Infectious disease specialist Jaime Nina considers that Portugal may be “relatively” rested in relation to the Marburg outbreak in Equatorial Guinea, despite the risk of imported cases.
In an interview with the Lusa agency regarding the outbreak of the disease in Equatorial Guinea, which has already caused nine deaths in this country and has spread to Cameroon, Jaime Nina recalled that Portugal has a response prepared and that it will be activated in suspected cases.
The system was tested several times during the threat of Ebola (a “cousin” virus of Marburg) in 2013 and 2014, in the face of an outbreak in Guinea-Conakry (which borders Guinea-Bissau), Sierra Leone and Liberia, electing as reference hospitals, São João, in Porto, and the Curry Cabral and Dona Estefânia hospitals, in Lisbon.
Relatively rare, but with a high lethality, Marburg disease represents a greater risk for Portugal when it reaches countries with greater connections, as happened in 2004 and 2005 in Angola, stage of the biggest outbreak in Marburg, with the epicenter in Uige.
According to Jaime Nina, who was present at the outbreak site at the time, of the 374 confirmed cases, 329 were fatal, which represents a lethality rate of 81%.
“The greatest risk is Angola, which probably has infected bats”, which at any moment can transmit the disease to a human, and it is a country with which Portugal has strong links, he said, adding: “If the person wants to worry , think of Angola”.

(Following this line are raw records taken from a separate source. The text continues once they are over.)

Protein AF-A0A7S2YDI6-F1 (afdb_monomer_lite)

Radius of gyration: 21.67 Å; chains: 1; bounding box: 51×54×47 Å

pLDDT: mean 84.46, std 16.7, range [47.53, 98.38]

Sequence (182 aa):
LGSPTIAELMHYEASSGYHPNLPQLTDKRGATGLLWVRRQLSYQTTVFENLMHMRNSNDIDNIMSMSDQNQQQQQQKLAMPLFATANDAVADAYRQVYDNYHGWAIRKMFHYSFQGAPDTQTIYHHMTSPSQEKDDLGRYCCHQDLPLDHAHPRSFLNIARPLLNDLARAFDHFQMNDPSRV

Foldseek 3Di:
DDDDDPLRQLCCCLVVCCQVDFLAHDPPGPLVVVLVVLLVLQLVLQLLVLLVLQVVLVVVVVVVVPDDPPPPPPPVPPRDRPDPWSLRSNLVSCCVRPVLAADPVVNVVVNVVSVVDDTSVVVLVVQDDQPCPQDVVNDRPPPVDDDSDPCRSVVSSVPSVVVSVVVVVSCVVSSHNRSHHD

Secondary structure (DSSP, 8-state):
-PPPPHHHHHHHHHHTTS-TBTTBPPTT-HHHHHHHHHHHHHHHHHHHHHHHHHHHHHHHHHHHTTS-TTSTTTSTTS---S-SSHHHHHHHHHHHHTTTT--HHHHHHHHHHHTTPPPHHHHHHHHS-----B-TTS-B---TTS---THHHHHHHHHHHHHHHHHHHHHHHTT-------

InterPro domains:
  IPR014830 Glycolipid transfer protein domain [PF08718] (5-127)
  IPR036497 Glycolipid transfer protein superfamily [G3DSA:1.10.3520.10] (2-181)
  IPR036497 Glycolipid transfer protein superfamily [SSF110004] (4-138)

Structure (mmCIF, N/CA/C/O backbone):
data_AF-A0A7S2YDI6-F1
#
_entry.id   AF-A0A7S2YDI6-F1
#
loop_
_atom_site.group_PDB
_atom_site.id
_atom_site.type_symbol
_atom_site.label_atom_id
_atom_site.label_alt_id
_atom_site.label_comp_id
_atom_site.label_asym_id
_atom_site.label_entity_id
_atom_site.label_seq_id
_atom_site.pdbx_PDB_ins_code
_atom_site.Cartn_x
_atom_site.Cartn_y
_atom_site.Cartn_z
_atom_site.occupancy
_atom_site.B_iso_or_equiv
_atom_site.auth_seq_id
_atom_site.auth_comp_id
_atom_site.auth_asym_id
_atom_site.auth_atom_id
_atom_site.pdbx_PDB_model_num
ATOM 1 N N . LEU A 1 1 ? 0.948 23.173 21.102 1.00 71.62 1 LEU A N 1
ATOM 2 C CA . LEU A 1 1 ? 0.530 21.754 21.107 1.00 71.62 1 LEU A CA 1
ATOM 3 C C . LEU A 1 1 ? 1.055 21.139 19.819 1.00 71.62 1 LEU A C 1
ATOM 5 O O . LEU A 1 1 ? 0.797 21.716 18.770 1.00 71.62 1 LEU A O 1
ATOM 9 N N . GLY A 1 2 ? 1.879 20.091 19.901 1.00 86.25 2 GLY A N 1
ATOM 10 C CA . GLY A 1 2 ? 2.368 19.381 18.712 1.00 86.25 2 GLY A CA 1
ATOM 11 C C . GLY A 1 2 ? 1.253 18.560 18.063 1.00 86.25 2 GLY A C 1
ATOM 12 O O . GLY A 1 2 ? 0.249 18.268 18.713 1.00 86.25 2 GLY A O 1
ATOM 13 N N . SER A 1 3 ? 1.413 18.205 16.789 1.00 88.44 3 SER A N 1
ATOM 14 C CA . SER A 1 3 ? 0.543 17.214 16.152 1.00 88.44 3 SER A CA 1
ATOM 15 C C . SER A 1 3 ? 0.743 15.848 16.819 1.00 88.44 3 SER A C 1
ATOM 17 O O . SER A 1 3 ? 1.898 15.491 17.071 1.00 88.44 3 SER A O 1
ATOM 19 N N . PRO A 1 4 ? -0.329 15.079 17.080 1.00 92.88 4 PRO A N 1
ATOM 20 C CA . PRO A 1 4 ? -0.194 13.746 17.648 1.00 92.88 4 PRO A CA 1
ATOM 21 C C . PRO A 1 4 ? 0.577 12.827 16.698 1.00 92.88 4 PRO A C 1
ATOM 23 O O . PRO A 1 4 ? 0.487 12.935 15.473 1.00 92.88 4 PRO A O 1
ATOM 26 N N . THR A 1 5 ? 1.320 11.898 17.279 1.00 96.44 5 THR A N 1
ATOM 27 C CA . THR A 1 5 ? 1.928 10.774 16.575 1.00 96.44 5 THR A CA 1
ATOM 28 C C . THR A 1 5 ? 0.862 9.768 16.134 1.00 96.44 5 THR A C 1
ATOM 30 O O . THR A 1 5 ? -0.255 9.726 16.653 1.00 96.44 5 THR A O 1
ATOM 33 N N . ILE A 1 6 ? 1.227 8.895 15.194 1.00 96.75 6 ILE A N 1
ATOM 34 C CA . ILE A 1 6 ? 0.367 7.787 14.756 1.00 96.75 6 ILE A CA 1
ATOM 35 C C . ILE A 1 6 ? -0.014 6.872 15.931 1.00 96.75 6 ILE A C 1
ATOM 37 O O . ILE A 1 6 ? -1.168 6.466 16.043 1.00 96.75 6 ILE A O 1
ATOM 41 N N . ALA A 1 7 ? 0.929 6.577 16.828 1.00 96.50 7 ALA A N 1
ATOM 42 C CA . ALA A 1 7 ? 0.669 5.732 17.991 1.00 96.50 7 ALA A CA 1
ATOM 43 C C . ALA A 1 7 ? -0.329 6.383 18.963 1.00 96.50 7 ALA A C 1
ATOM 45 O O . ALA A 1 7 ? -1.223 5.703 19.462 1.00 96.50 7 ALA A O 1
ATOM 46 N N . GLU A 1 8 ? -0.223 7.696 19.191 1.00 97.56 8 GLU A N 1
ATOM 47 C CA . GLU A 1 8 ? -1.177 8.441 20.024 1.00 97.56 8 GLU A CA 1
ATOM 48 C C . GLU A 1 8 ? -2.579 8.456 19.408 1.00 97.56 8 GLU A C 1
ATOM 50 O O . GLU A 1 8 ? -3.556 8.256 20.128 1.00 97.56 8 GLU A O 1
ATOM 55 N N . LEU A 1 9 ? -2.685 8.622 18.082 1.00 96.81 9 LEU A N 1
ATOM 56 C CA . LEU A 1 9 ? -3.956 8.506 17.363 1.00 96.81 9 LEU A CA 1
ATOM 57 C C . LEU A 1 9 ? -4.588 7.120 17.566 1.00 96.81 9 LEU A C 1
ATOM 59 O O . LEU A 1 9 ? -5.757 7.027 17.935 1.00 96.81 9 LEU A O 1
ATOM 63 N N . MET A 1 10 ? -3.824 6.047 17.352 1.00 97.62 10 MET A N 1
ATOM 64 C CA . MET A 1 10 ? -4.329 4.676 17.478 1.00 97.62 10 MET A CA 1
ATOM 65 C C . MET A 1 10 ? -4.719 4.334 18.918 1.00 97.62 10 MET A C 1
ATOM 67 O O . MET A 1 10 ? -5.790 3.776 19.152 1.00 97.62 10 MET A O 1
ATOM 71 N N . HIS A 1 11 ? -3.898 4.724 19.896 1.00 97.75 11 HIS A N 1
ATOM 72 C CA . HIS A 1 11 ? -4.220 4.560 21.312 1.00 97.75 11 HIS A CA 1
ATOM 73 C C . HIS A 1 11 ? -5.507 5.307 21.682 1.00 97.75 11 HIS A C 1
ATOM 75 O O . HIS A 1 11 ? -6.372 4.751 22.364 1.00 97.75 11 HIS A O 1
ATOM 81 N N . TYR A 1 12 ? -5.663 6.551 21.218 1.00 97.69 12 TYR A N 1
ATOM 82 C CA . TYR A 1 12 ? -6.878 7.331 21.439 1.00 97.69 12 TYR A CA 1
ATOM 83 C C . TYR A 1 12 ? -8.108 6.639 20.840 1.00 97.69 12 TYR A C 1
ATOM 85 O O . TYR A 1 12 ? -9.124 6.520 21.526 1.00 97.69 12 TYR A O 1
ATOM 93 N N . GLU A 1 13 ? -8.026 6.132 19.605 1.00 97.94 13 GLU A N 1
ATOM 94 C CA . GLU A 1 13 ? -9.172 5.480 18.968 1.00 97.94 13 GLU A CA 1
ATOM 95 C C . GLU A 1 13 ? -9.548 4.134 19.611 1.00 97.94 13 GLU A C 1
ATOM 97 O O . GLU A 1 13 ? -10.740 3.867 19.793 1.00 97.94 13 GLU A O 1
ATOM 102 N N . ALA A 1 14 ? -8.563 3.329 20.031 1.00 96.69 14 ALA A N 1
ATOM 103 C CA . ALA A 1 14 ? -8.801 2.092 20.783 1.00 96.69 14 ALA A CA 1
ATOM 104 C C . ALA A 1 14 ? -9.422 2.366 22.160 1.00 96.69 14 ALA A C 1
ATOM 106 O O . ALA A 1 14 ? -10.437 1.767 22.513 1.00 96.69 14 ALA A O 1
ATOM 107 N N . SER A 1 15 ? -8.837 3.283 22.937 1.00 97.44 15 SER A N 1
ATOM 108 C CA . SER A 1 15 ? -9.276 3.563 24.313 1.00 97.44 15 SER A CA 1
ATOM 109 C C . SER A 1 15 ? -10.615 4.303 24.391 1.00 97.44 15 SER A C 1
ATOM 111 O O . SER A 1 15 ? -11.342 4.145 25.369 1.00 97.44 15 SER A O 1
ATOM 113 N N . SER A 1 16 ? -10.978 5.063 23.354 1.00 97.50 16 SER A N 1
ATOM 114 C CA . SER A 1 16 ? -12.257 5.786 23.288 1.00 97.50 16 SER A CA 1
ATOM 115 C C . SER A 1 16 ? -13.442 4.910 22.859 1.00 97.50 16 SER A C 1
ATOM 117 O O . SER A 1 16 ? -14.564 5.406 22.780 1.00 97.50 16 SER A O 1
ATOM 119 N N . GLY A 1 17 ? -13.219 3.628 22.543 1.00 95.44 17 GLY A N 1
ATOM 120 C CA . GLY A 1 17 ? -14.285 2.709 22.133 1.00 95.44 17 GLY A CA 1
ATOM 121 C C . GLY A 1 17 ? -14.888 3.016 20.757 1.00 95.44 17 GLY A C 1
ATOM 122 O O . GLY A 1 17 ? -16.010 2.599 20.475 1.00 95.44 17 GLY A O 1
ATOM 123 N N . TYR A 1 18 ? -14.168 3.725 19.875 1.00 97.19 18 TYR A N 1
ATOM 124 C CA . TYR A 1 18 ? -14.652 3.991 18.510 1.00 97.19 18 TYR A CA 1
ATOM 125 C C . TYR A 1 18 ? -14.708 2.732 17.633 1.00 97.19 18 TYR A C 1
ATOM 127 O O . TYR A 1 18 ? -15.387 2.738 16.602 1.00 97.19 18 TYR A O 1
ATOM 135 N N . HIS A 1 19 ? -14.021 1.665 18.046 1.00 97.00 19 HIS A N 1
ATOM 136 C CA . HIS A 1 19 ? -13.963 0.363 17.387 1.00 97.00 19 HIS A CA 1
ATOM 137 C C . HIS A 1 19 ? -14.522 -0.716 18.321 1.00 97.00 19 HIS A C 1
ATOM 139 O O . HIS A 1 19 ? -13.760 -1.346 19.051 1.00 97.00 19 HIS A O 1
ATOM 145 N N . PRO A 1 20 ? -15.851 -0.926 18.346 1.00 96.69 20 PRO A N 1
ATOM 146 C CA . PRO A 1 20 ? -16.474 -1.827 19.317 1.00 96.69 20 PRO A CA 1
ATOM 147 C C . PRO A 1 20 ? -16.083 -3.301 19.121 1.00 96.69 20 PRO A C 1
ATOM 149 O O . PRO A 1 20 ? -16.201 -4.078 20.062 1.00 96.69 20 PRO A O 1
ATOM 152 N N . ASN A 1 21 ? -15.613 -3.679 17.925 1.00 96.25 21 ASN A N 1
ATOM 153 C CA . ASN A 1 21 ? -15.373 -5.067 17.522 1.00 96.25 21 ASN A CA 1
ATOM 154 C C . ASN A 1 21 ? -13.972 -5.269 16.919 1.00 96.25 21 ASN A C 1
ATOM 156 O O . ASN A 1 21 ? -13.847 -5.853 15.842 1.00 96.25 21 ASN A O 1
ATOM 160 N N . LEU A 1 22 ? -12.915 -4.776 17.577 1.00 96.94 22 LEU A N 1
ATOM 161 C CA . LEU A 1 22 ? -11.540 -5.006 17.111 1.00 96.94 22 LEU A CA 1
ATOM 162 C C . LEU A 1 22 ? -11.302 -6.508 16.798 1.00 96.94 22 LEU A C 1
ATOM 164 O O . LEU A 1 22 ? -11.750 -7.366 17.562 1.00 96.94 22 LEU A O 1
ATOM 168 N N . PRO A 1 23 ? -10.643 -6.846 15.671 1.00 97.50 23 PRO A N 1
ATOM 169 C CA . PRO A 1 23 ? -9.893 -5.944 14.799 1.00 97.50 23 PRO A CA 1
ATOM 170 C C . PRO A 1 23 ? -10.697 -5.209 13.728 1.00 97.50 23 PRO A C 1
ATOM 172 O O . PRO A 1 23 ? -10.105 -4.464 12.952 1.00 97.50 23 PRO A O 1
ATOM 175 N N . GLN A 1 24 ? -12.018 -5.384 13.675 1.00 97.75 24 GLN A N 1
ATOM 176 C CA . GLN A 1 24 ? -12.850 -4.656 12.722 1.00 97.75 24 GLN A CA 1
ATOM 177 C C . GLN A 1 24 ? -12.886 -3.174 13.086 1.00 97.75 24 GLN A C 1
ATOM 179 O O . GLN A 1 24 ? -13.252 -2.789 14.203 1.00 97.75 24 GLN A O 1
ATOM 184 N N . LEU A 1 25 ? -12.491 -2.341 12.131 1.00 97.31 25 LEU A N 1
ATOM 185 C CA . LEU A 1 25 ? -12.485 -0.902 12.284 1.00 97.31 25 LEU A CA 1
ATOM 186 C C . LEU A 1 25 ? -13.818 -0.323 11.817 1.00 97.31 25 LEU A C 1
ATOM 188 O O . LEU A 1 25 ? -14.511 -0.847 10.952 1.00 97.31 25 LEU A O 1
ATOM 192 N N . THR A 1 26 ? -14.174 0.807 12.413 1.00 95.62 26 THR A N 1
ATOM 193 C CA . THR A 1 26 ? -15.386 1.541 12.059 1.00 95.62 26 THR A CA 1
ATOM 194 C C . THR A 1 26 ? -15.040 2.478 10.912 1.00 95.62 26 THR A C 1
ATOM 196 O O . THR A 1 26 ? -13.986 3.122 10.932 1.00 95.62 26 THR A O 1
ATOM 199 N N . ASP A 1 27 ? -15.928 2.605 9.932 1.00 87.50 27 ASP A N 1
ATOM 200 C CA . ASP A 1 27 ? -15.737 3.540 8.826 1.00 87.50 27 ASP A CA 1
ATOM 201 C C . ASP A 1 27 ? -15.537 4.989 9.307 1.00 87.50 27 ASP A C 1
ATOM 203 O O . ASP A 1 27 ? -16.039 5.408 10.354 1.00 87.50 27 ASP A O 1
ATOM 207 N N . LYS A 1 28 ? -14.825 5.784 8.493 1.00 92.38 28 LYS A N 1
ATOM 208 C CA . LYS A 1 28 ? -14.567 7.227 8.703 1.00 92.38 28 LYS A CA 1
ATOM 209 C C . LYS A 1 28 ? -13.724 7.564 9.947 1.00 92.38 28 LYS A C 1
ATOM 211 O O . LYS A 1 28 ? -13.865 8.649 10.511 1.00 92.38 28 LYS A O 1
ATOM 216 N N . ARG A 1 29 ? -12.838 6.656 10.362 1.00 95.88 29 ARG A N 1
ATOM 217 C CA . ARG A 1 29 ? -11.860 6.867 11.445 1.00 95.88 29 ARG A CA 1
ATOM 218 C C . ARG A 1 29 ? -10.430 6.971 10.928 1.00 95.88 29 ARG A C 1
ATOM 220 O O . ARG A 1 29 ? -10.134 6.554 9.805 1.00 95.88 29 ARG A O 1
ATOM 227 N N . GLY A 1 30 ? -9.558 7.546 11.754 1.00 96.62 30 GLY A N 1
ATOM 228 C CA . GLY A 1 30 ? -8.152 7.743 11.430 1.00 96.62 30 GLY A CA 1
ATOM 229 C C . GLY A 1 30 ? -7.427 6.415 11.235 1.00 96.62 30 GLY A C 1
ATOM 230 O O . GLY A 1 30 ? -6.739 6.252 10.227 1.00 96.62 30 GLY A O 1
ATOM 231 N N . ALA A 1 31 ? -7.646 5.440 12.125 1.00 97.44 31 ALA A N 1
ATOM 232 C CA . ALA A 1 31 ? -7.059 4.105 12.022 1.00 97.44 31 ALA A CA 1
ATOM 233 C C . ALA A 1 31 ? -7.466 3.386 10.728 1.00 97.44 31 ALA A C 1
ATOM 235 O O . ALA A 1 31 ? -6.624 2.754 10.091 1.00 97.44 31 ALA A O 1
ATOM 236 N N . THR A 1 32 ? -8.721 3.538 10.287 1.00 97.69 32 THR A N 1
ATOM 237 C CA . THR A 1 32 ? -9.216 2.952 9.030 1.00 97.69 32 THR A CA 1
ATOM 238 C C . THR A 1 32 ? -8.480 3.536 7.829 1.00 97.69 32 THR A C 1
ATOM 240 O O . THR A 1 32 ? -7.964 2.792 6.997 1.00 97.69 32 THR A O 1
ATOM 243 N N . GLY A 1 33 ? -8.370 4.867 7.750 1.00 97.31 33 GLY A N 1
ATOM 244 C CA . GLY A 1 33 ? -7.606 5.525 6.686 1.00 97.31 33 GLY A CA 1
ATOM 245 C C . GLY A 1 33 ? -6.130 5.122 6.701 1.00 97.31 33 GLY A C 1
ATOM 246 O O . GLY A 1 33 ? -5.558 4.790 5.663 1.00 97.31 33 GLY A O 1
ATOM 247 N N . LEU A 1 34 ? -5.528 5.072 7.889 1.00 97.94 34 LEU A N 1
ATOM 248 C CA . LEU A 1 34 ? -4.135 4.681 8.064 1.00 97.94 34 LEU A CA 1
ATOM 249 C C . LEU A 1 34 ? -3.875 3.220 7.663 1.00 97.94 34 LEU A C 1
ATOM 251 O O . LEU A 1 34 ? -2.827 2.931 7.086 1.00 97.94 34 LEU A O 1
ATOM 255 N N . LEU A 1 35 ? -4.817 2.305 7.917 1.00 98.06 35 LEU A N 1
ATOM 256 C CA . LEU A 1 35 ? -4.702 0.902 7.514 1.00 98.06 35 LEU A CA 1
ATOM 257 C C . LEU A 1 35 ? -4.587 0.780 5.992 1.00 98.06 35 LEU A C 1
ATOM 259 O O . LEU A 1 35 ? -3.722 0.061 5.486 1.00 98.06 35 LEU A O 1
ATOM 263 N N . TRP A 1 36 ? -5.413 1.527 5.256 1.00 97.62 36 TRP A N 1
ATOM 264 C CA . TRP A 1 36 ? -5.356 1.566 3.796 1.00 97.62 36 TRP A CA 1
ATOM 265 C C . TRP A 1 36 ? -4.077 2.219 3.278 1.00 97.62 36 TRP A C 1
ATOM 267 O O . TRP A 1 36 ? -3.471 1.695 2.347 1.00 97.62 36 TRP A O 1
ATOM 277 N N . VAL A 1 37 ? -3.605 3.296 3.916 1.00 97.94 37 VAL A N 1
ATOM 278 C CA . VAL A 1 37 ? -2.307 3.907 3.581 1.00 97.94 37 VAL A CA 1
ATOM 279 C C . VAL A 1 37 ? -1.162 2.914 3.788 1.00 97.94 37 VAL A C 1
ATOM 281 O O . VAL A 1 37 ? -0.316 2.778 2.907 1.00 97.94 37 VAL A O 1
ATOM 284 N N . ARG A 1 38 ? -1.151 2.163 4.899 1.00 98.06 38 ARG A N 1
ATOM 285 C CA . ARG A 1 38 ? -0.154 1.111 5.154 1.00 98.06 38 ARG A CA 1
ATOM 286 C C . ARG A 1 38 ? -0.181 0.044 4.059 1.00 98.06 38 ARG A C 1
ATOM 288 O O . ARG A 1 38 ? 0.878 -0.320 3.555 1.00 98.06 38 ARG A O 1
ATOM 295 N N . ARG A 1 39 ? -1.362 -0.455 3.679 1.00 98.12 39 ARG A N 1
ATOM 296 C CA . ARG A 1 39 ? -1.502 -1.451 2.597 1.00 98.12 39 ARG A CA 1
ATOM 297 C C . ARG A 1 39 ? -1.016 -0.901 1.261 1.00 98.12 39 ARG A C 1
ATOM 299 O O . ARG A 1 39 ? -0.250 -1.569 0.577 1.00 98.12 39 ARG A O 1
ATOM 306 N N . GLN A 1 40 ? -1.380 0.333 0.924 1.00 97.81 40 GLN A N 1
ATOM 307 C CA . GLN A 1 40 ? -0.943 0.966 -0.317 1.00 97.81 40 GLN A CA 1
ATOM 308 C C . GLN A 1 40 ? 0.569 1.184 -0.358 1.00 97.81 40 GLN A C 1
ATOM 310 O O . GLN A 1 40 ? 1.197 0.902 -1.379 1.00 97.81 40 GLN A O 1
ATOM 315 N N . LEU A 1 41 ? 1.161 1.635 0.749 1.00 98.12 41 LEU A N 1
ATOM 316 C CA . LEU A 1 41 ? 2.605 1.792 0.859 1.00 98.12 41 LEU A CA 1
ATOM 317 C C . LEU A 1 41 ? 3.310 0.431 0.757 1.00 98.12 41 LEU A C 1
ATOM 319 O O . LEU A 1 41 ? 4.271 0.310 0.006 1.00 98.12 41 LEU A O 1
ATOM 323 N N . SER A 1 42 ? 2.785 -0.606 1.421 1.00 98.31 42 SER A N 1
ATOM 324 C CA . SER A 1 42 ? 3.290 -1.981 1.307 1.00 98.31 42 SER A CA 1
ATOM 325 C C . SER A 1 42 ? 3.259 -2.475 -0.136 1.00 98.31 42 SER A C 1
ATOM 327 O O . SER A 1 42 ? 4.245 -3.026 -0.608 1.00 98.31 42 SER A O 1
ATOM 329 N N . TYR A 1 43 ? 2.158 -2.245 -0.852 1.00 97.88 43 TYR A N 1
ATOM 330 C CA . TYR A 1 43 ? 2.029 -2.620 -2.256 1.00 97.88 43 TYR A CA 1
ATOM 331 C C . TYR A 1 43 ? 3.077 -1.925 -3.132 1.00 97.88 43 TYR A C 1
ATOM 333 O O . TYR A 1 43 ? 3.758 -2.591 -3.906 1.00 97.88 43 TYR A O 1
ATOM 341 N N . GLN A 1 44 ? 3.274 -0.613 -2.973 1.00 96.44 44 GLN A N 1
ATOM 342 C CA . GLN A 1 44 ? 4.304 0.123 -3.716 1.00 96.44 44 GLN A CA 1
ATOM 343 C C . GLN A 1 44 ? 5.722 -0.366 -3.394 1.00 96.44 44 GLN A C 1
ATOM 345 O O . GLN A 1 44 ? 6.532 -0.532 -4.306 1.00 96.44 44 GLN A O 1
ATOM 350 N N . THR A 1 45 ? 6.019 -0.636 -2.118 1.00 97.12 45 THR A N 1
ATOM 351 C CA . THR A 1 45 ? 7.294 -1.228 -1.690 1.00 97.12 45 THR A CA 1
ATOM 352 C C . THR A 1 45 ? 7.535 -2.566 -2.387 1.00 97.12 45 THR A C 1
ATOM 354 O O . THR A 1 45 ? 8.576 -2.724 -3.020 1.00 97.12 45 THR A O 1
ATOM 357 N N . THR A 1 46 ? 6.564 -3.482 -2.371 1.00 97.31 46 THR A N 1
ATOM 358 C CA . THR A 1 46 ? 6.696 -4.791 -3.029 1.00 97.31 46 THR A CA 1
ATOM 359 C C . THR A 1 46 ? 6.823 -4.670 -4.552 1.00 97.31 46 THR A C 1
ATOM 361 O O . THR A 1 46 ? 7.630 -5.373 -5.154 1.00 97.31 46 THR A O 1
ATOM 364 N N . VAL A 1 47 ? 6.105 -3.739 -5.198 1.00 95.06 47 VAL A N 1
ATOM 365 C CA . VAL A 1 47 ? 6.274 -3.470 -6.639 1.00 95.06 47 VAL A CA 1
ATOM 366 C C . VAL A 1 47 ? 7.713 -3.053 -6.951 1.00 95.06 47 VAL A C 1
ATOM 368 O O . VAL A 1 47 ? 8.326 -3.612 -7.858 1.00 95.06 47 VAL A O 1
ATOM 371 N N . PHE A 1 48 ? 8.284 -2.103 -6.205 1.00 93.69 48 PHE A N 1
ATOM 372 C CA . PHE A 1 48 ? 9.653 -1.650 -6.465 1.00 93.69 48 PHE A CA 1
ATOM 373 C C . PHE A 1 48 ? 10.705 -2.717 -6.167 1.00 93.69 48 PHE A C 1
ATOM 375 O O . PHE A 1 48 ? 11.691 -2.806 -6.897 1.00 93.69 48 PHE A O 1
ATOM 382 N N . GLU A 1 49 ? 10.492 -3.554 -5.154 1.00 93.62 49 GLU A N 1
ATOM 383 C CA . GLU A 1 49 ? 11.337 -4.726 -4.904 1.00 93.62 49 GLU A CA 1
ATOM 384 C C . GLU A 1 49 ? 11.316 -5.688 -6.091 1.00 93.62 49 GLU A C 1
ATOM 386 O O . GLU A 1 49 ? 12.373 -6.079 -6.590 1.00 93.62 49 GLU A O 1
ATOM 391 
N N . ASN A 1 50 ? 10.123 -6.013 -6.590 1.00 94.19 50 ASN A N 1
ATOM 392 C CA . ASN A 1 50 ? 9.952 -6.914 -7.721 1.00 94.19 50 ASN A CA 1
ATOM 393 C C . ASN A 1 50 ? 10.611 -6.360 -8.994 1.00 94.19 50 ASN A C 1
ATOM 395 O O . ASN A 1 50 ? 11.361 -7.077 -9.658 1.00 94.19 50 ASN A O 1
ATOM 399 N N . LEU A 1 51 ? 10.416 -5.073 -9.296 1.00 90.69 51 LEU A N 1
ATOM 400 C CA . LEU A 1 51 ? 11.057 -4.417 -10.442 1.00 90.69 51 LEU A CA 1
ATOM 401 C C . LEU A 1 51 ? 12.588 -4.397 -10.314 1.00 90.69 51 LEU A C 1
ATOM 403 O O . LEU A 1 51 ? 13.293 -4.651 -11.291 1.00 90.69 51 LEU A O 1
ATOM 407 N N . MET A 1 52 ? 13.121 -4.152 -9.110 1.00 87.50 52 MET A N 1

Regarding the current outbreak in Equatorial Guinea, a member of the Community of Portuguese Speaking Countries (CPLP), the infectiologist at Hospital Egas Moniz and professor of Infectious Diseases and Tropical Medicine at Universidade Nova de Lisboa says that there will be few travelers to and from Portugal, which then reduces the risk.
Even so, he noted, there is always the risk of imported cases. But he recalled that contagion is “relatively difficult”, unlike viruses like the one that causes covid-19, requiring contact with the person, their blood, vomit or feces.
It is known that this hemorrhagic fever is caused by the Marburg virus, so named because it was identified in the German city of the same name in 1967, in a research center working with imported monkeys.
The reservoir of the virus is the bat, an animal that spends the night in the thin and high branches of trees, above the monkeys, to which it transmitted the virus, through the feces it manages to produce during sleep.
Jaime Nina mentions that there have been outbreaks throughout intertropical Africa: “Angola, the Democratic Republic of Congo, Uganda, Kenya, Guinea-Conakry and Cameroon. It was a matter of time before it was diagnosed in Equatorial Guinea”.
But he emphasizes that “you only find what you are looking for”. “For a case to be notified, there needs to be a case, someone to diagnose it and the diagnosed case to be notified. That is, doctors are needed to make the diagnosis and a public health network to notify cases, but in most countries Africans it doesn’t work,” he said.
For this reason, he concludes: “Most likely there were outbreaks without anyone noticing”, to which the isolation of infected people may have contributed.
A virus as lethal as that of Marburg requires rapid and timely screening, isolation of patients and their close contacts and adequate protection of health professionals, along with disinfection, measures that must be known to the population, so that this understand them at the time of their application.